The chair, dean, and/or P&T committee reviews the self-evaluation, summaries of peer evaluations, and course materials provided (and may request copies of other materials such as exams and syllabi) to determine how well the instructor is meeting each of the three criteria. SRI data may also be reviewed to provide evidence for some criteria. Student comments, for example, may provide evidence for student engagement and trends in SRI scores over time may provide evidence for improvement. Institutions may develop their own rubrics to use in evaluating the criteria.

Methods of Evaluation

Instructional Effort

Faculty are assessed for their instructional effort including improvement over time in SRI scores, responding to feedback from students and peers by adjusting instruction, evidence of modifying instruction to improve student learning outcomes, evidence of trying new things, and whatever other evidence an institution believes is important to assess. In essence, this is a determination of whether nor not an instructor is engaging in reflective practice—the thoughtful consideration of evidence to improve student learning. The combination of these evidences are synthesized into a single assessment of instructional effort. Instructors provide a self-assessment as part of this criterion that is used in the evaluation. The chair or evaluation committee then reviews the available evidence to determine the appropriate placement of the faculty based on the evidence. 

Student Engagement

Student engagement affects learning, retention, and student commitment to programs, and this criterion is an attempt to measure the quality of an instructor’s contribution to engaging students in learning. Student engagement is a term often used to cover a wide array of concepts but is used here to address those instructor efforts which engage students with course content, and hence provide motivation for learning, as well as interpersonal connections between student and faculty and the larger learning community. Content-related engagement includes effective use of teaching strategies that motivate and draw students into learning including the instructor’s own interaction with students about course content that motivates and challenges them. It also includes the direct interactions that an instructor has with students that promote learning and student success. Is the instructor approachable and available to students during and outside of class, for instance?

Design for Learning

This criterion is an attempt to assess course design elements within control of the instructor including assessments, assignments, syllabi, and other elements important to a campus. Are courses purposefully designed to achieve the outcomes most desired in a course? Some institutions might look for evidence that courses are backward designed as a part of this assessment. For online courses, this assessment might include evaluations of course organization, designing for instructor presence and more. 

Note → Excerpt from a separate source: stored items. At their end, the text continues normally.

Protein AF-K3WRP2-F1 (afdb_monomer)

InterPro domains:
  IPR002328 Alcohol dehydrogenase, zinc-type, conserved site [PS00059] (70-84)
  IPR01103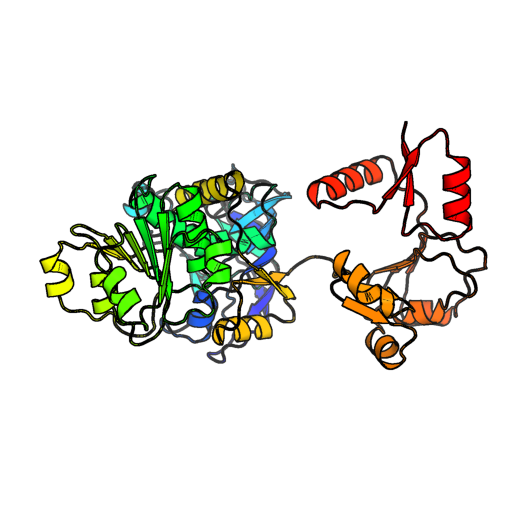2 GroES-like superfamily [SSF50129] (15-193)
  IPR013149 Alcohol dehydrogenase-like, C-terminal [PF00107] (198-321)
  IPR013149 Alcohol dehydrogenase-like, C-terminal [PF00107] (356-469)
  IPR013154 Alcohol dehydrogenase-like, N-terminal [PF08240] (36-159)
  IPR020843 Enoylreductase domain [SM00829] (10-355)
  IPR036291 NAD(P)-binding domain superfamily [SSF51735] (162-325)
  IPR036291 NAD(P)-binding domain superfamily [SSF51735] (355-473)
  IPR047109 Cinnamyl alcohol dehydrogenase-like [PTHR42683] (13-356)
  IPR047109 Cinnamyl alcohol dehydrogenase-like [cd05283] (14-352)

Nearest PDB structures (foldseek):
  3two-assembly1_A  TM=9.353E-01  e=1.255E-37  Helicobacter pylori 51
  5h82-assembly1_A  TM=9.207E-01  e=5.859E-37  Catharanthus roseus
  5h82-assembly1_B  TM=9.403E-01  e=3.080E-36  Catharanthus roseus
  4eez-assembly1_B  TM=9.042E-01  e=4.878E-31  Lactococcus lactis subsp. lactis KF147
  6z42-assembly1_D  TM=9.039E-01  e=2.993E-26  Halomonas elongata DSM 2581

pLDDT: mean 90.89, std 9.1, range [30.16, 98.81]

Mean predicted aligned error: 12.08 Å

Organism: Globisporangium ultimum (strain ATCC 200006 / CBS 805.95 / DAOM BR144) (NCBI:txid431595)

Foldseek 3Di:
DDPADFPAWDKKWFFWDADLPLGTDIDIDTDDTFDQQKWKWFWFKFWDDVVQSCQSNCLVHDFDPRKADTFLTWGFTCDGHNNHDPDDGGFIKTAGQWQDFPLQPDVVDGFPCSVVLNRLPHPQTATQARGAHPVRDGHHHRRIRMHMGRNLRIGGFDLQQDSHQRSLCRFLVLLLQAVCVVVVQAAPFEEEEEDPASNRLLNQLVSVLRNHAYEYEECDCPCVVVSVVSPHPYYANCVDPVSLVVQFQQGQEYEYADQDPPDPVLSVLRNHAQQHEYEYRHHHSDDDDDDPVSCVVRVYHYYYTGRHGSVSSNVSSVSCSVSVRGQDEDEDESVCVSVQSVCVVVSVDSYIYMYGPDDDQAEEEECDPVCVVVVVVLPHPHYANCVDPVSLVVQFQQDQEAEDADADPPDPVQSVLRNHAQQGEYEYAHDHPDDDDDDPCSCVVRVYHYYYDHDDDPVVVVVVVVCCVSVVPDFDEDEDELVCVVVLVVCVVVVVTPGYYDYDD

Radius of gyration: 26.97 Å; Cα contacts (8 Å, |Δi|>4): 1051; chains: 1; bounding box: 55×68×83 Å

Solvent-accessible surface area (backbone atoms only — not comparable to full-atom values): 27173 Å² total; per-residue (Å²): 134,80,84,76,86,52,50,70,58,44,83,35,53,31,37,27,22,75,56,81,75,66,51,62,42,85,42,73,50,72,46,74,60,44,43,51,46,21,29,32,28,41,34,30,30,17,24,61,53,70,68,42,52,34,47,39,59,36,57,86,46,89,62,59,64,72,31,23,45,31,33,10,21,20,28,31,28,72,40,66,22,88,67,43,80,93,67,53,70,69,41,50,30,30,32,23,51,45,27,41,55,64,70,45,70,47,79,92,62,74,37,73,37,26,70,67,65,36,38,66,67,29,93,74,40,24,41,23,35,77,31,54,49,97,88,64,50,76,33,54,16,36,40,26,50,51,44,76,32,34,40,84,40,47,42,77,57,58,86,90,47,53,60,80,46,43,11,48,33,42,34,41,39,14,35,46,42,28,54,42,59,75,68,64,62,35,67,85,39,30,36,32,32,35,30,86,40,60,39,25,57,45,36,28,26,51,37,40,65,48,51,20,47,13,31,39,36,36,76,56,70,92,52,48,72,61,46,38,74,50,44,26,77,43,77,35,33,60,71,38,71,68,40,39,61,68,39,47,45,60,19,48,37,34,40,34,42,47,43,62,72,89,62,64,46,56,64,60,53,47,28,37,28,73,64,12,35,39,36,39,62,35,76,37,83,58,82,92,63,67,61,69,61,64,32,66,80,34,53,42,45,81,48,73,53,68,46,34,24,67,67,41,38,54,52,42,53,50,50,28,59,77,61,64,53,69,63,53,70,39,85,37,53,48,96,42,45,59,60,48,52,51,34,58,77,68,64,73,55,72,36,31,39,33,30,44,65,60,77,87,79,45,69,44,77,37,75,50,70,90,47,49,70,59,46,42,73,74,60,31,81,42,79,35,35,61,71,39,70,70,40,39,60,68,39,48,47,68,33,60,66,46,79,42,65,74,66,56,77,88,65,64,44,57,62,58,56,44,25,38,30,74,63,10,35,40,37,35,59,38,80,47,94,53,83,90,61,64,60,69,61,64,33,65,80,34,53,42,45,82,48,75,55,88,78,74,54,76,63,52,50,52,52,47,52,49,49,26,62,78,68,66,60,74,83,66,69,45,80,36,52,50,95,42,47,69,58,52,52,50,34,56,76,68,62,73,49,95,74,39,80,41,73,42,130

Structure (mmCIF, N/CA/C/O backbone):
data_AF-K3WRP2-F1
#
_entry.id   AF-K3WRP2-F1
#
loop_
_atom_site.group_PDB
_atom_site.id
_atom_site.type_symbol
_atom_site.label_atom_id
_atom_site.label_alt_id
_atom_site.label_comp_id
_atom_site.label_asym_id
_atom_site.label_entity_id
_atom_site.label_seq_id
_atom_site.pdbx_PDB_ins_code
_a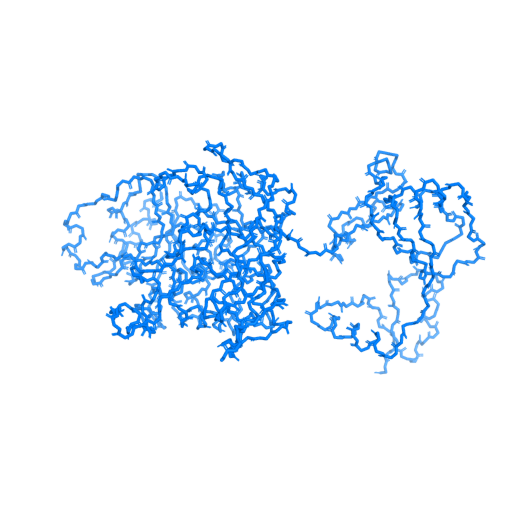tom_site.Cartn_x
_atom_site.Cartn_y
_atom_site.Cartn_z
_atom_site.occupancy
_atom_site.B_iso_or_equiv
_atom_site.auth_seq_id
_atom_site.auth_comp_id
_atom_site.auth_asym_id
_atom_site.auth_atom_id
_atom_site.pdbx_PDB_model_num
ATOM 1 N N . MET A 1 1 ? 15.496 -37.949 -14.254 1.00 35.97 1 MET A N 1
ATOM 2 C CA . MET A 1 1 ? 14.656 -36.745 -14.099 1.00 35.97 1 MET A CA 1
ATOM 3 C C . MET A 1 1 ? 15.562 -35.554 -14.343 1.00 35.97 1 MET A C 1
ATOM 5 O O . MET A 1 1 ? 16.478 -35.343 -13.561 1.00 35.97 1 MET A O 1
ATOM 9 N N . SER A 1 2 ? 15.421 -34.895 -15.490 1.00 30.16 2 SER A N 1
ATOM 10 C CA . SER A 1 2 ? 16.245 -33.737 -15.856 1.00 30.16 2 SER A CA 1
ATOM 11 C C . SER A 1 2 ? 15.880 -32.542 -14.968 1.00 30.16 2 SER A C 1
ATOM 13 O O . SER A 1 2 ? 14.696 -32.397 -14.659 1.00 30.16 2 SER A O 1
ATOM 15 N N . PRO A 1 3 ? 16.843 -31.701 -14.548 1.00 40.47 3 PRO A N 1
ATOM 16 C CA . PRO A 1 3 ? 16.549 -30.547 -13.711 1.00 40.47 3 PRO A CA 1
ATOM 17 C C . PRO A 1 3 ? 15.662 -29.592 -14.510 1.00 40.47 3 PRO A C 1
ATOM 19 O O . PRO A 1 3 ? 16.036 -29.113 -15.579 1.00 40.47 3 PRO A O 1
ATOM 22 N N . THR A 1 4 ? 14.445 -29.389 -14.020 1.00 43.31 4 THR A N 1
ATOM 23 C CA . THR A 1 4 ? 13.483 -28.414 -14.532 1.00 43.31 4 THR A CA 1
ATOM 24 C C . THR A 1 4 ? 14.159 -27.048 -14.617 1.00 43.31 4 THR A C 1
ATOM 26 O O . THR A 1 4 ? 14.737 -26.599 -13.628 1.00 43.31 4 THR A O 1
ATOM 29 N N . ASN A 1 5 ? 14.117 -26.421 -15.798 1.00 45.16 5 ASN A N 1
ATOM 30 C CA . ASN A 1 5 ? 14.725 -25.124 -16.114 1.00 45.16 5 ASN A CA 1
ATOM 31 C C . ASN A 1 5 ? 14.242 -24.018 -15.152 1.00 45.16 5 ASN A C 1
ATOM 33 O O . ASN A 1 5 ? 13.316 -23.273 -15.467 1.00 45.16 5 ASN A O 1
ATOM 37 N N . ALA A 1 6 ? 14.880 -23.891 -13.989 1.00 59.47 6 ALA A N 1
ATOM 38 C CA . ALA A 1 6 ? 14.817 -22.689 -13.174 1.00 59.47 6 ALA A CA 1
ATOM 39 C C . ALA A 1 6 ? 15.413 -21.544 -14.000 1.00 59.47 6 ALA A C 1
ATOM 41 O O . ALA A 1 6 ? 16.537 -21.655 -14.498 1.00 59.47 6 ALA A O 1
ATOM 42 N N . ALA A 1 7 ? 14.666 -20.454 -14.188 1.00 73.75 7 ALA A N 1
ATOM 43 C CA . ALA A 1 7 ? 15.199 -19.304 -14.907 1.00 73.75 7 ALA A CA 1
ATOM 44 C C . ALA A 1 7 ? 16.452 -18.791 -14.177 1.00 73.75 7 ALA A C 1
ATOM 46 O O . ALA A 1 7 ? 16.439 -18.586 -12.956 1.00 73.75 7 ALA A O 1
ATOM 47 N N . ALA A 1 8 ? 17.537 -18.601 -14.932 1.00 84.31 8 ALA A N 1
ATOM 48 C CA . ALA A 1 8 ? 18.822 -18.179 -14.393 1.00 84.31 8 ALA A CA 1
ATOM 49 C C . ALA A 1 8 ? 18.701 -16.860 -13.595 1.00 84.31 8 ALA A C 1
ATOM 51 O O . ALA A 1 8 ? 17.754 -16.080 -13.799 1.00 84.31 8 ALA A O 1
ATOM 52 N N . PRO A 1 9 ? 19.641 -16.593 -12.671 1.00 90.12 9 PRO A N 1
ATOM 53 C CA . PRO A 1 9 ? 19.845 -15.257 -12.124 1.00 90.12 9 PRO A CA 1
ATOM 54 C C . PRO A 1 9 ? 19.834 -14.195 -13.226 1.00 90.12 9 PRO A C 1
ATOM 56 O O . PRO A 1 9 ? 20.410 -14.390 -14.298 1.00 90.12 9 PRO A O 1
ATOM 59 N N . ARG A 1 10 ? 19.163 -13.076 -12.961 1.00 90.75 10 ARG A N 1
ATOM 60 C CA . ARG A 1 10 ? 19.177 -11.895 -13.832 1.00 90.75 10 ARG A CA 1
ATOM 61 C C . ARG A 1 10 ? 19.706 -10.677 -13.092 1.00 90.75 10 ARG A C 1
ATOM 63 O O . ARG A 1 10 ? 19.447 -10.525 -11.893 1.00 90.75 10 ARG A O 1
ATOM 70 N N . THR A 1 11 ? 20.339 -9.781 -13.844 1.00 93.94 11 THR A N 1
ATOM 71 C CA . THR A 1 11 ? 20.694 -8.442 -13.375 1.00 93.94 11 THR A CA 1
ATOM 72 C C . THR A 1 11 ? 19.429 -7.628 -13.117 1.00 93.94 11 THR A C 1
ATOM 74 O O . THR A 1 11 ? 18.566 -7.516 -13.993 1.00 93.94 11 THR A O 1
ATOM 77 N N . ILE A 1 12 ? 19.342 -7.051 -11.922 1.00 94.88 12 ILE A N 1
ATOM 78 C CA . ILE A 1 12 ? 18.279 -6.149 -11.486 1.00 94.88 12 ILE A CA 1
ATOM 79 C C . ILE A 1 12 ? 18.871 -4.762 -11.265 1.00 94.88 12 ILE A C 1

Other measures considered in evaluation criteria could include advising ratings; departmental or institutional learning outcome assessments; or other criteria of importance to the unit. For the criteria of interest, campuses could create rubrics, or borrow existing ones, to further operationalize and standardize the assessment of each.


Putting it all together

Two variations of using these data for evaluation are provided here. 

The Four Category version allows review committees or chairs/deans to place faculty into one of four categories for more discriminate evaluations for tenure and promotion and/or merit pay needs or for institutions that have other incentives in place to encourage improvement of instruction.

Four Category Evaluation Tool

The Two Category variation is a simplified tool to determine if a faculty member is either Performing as Expected or Needs Improvement.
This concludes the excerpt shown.